Trump has hit back in a series of tweets claiming that Woodward was working for the Democratic party and that publication of the book was timed to damage the Republicans in the midterm elections in November.
The White House press secretary, Sarah Sanders, dismissed the book as “nothing more than fabricated stories, many by former disgruntled employees”.
She claimed in a statement: “While it is not always pretty, and rare that the press actually covers it, president Trump has broken through the bureaucratic process to deliver unprecedented successes for the American people. Sometimes it is unconventional, but he always gets results.
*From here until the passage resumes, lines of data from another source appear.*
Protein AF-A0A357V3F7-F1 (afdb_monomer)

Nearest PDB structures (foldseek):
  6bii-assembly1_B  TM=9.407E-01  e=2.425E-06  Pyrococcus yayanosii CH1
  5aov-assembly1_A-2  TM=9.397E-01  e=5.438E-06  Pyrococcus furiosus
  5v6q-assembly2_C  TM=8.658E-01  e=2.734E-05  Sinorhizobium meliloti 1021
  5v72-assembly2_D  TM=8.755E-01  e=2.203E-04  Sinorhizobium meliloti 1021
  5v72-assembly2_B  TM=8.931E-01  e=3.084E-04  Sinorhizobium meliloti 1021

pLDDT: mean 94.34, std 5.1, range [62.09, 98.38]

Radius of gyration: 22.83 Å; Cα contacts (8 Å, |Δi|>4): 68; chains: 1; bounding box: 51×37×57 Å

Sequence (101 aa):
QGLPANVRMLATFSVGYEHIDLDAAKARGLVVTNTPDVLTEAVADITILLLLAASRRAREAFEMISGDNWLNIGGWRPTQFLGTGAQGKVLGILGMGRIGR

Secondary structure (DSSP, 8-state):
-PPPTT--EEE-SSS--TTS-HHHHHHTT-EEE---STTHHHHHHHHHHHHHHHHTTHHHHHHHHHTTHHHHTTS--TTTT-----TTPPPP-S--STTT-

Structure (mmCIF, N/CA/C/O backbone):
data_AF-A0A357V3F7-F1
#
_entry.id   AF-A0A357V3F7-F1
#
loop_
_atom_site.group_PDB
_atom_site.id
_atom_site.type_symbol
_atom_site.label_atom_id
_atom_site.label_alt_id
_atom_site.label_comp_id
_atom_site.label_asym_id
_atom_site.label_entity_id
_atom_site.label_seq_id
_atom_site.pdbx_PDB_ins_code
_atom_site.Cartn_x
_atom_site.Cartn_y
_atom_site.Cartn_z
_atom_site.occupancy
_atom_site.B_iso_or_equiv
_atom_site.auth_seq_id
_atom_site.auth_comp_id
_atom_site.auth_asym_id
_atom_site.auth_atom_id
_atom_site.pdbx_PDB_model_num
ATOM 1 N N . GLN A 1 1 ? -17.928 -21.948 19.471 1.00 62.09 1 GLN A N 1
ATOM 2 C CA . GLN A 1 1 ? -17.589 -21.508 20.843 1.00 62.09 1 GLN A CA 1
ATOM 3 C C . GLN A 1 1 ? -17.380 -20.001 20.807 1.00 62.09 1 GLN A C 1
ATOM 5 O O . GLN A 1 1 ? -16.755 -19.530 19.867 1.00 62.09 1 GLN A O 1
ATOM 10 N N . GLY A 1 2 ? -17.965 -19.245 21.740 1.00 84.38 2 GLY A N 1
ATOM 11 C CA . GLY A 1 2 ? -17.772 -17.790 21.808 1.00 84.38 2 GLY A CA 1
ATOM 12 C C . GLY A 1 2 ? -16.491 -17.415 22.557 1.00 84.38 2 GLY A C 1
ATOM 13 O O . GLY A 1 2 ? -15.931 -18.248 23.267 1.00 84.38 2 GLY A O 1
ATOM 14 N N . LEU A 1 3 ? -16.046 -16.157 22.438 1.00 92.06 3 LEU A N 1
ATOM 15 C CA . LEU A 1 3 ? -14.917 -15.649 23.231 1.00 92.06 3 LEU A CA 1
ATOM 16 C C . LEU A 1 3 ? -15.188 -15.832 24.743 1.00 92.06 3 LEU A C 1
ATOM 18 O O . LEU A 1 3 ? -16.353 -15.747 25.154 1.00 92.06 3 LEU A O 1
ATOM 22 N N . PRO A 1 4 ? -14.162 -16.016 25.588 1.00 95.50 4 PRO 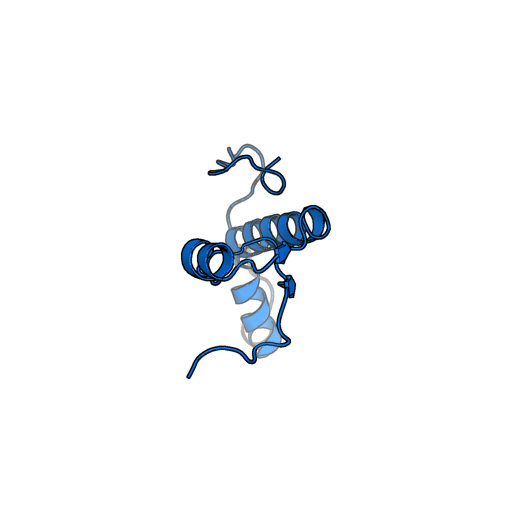A N 1
ATOM 23 C CA . PRO A 1 4 ? -14.309 -16.059 27.045 1.00 95.50 4 PRO A CA 1
ATOM 24 C C . PRO A 1 4 ? -14.956 -14.795 27.638 1.00 95.50 4 PRO A C 1
ATOM 26 O O . PRO A 1 4 ? -14.795 -13.695 27.111 1.00 95.50 4 PRO A O 1
ATOM 29 N N . ALA A 1 5 ? -15.693 -14.928 28.746 1.00 93.69 5 ALA A N 1
ATOM 30 C CA . ALA A 1 5 ? -16.456 -13.824 29.349 1.00 93.69 5 ALA A CA 1
ATOM 31 C C . ALA A 1 5 ? -15.587 -12.662 29.871 1.00 93.69 5 ALA A C 1
ATOM 33 O O . ALA A 1 5 ? -16.086 -1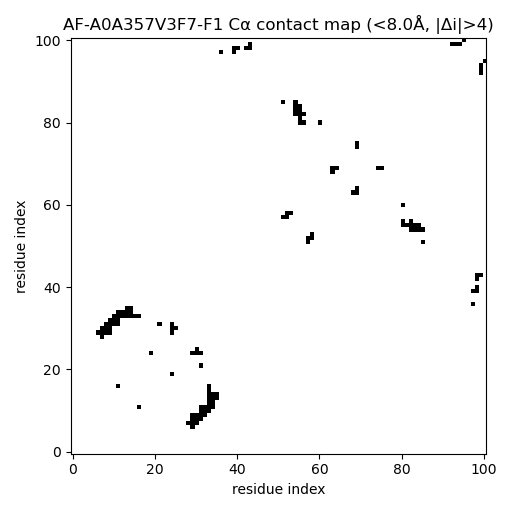1.549 30.022 1.00 93.69 5 ALA A O 1
ATOM 34 N N . ASN A 1 6 ? -14.301 -12.905 30.133 1.00 96.50 6 ASN A N 1
ATOM 35 C CA . ASN A 1 6 ? -13.338 -11.884 30.551 1.00 96.50 6 ASN A CA 1
ATOM 36 C C . ASN A 1 6 ? -12.830 -11.012 29.388 1.00 96.50 6 ASN A C 1
ATOM 38 O O . ASN A 1 6 ? -12.195 -9.992 29.642 1.00 96.50 6 ASN A O 1
ATOM 42 N N . VAL A 1 7 ? -13.122 -11.359 28.129 1.00 97.25 7 VAL A N 1
ATOM 43 C CA . VAL A 1 7 ? -12.812 -10.490 26.987 1.00 97.25 7 VAL A CA 1
ATOM 44 C C . VAL A 1 7 ? -13.799 -9.327 26.960 1.00 97.25 7 VAL A C 1
ATOM 46 O O . VAL A 1 7 ? -15.012 -9.528 26.865 1.00 97.25 7 VAL A O 1
ATOM 49 N N . ARG A 1 8 ? -13.261 -8.109 27.041 1.00 97.00 8 ARG A N 1
ATOM 50 C CA . ARG A 1 8 ? -14.020 -6.846 27.030 1.00 97.00 8 ARG A CA 1
ATOM 51 C C . ARG A 1 8 ? -13.654 -5.922 25.867 1.00 97.00 8 ARG A C 1
ATOM 53 O O . ARG A 1 8 ? -14.373 -4.963 25.609 1.00 97.00 8 ARG A O 1
ATOM 60 N N . MET A 1 9 ? -12.557 -6.205 25.166 1.00 97.88 9 MET A N 1
ATOM 61 C CA . MET A 1 9 ? -12.011 -5.331 24.132 1.00 97.88 9 MET A CA 1
ATOM 62 C C . MET A 1 9 ? -11.308 -6.133 23.035 1.00 97.88 9 MET A C 1
ATOM 64 O O . MET A 1 9 ? -10.691 -7.161 23.315 1.00 97.88 9 MET A O 1
ATOM 68 N N . LEU A 1 10 ? -11.386 -5.625 21.806 1.00 97.75 10 LEU A N 1
ATOM 69 C CA . LEU A 1 10 ? -10.629 -6.052 20.638 1.00 97.75 10 LEU A CA 1
ATOM 70 C C . LEU A 1 10 ? -9.795 -4.860 20.149 1.00 97.75 10 LEU A C 1
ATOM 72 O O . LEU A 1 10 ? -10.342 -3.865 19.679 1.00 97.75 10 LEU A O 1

Democrats and their allies in the media understand the president’s policies are working and with success like this, no one can beat him in 2020 – not even close.”
The White House also issued a statement from the chief of staff, John Kelly, a source quoted in the book, denying one of its claims.
Trump accused Woodward of making up quotations attributed to Kelly and the US defence chief, James Mattis.
According to the book, Kelly was said to be so incensed by Trump’s behaviour that he privately described the president to other aides as an “idiot” and complained that they were in “Crazytown”.
“The idea I ever called the president an idiot is not true,” said Kelly.
Meanwhile Trump’s former lawyer John Dowd told Axios he had never called Trump a “fucking liar”, as Woodward reported.
According to Woodward, Mattis told staff to ignore a tirade by Trump against Syria’s president Bashar al-Assad in the wake of a chemical weapons attack in April 2017 and the US president’s alleged statement: “Let’s fucking kill him!”
Woodward quoted Mattis as telling staff: “We’re not going to do any of that. We’re going to be much more measured.”
Woodward was denied access to Trump during his research despite repeated requests. But he was granted a phone interview with Trump after completing the book. In a recording of the conversation, released on Tuesday by the Washington Post, Trump told Woodward: “you’ve always been fair”.
But after publication of the book Trump challenged Woodward’s integrity.
The book quoted Trump accusing his attorney general, Jeff Sessions, of being “mentally retarded”. Woodward claimed he went on: “He’s this dumb southerner [who] couldn’t even be a one-person country lawyer down in Alabama.”
Trump has publicly criticised Sessions, but on Wednesday he denied ever using such language to describe anyone.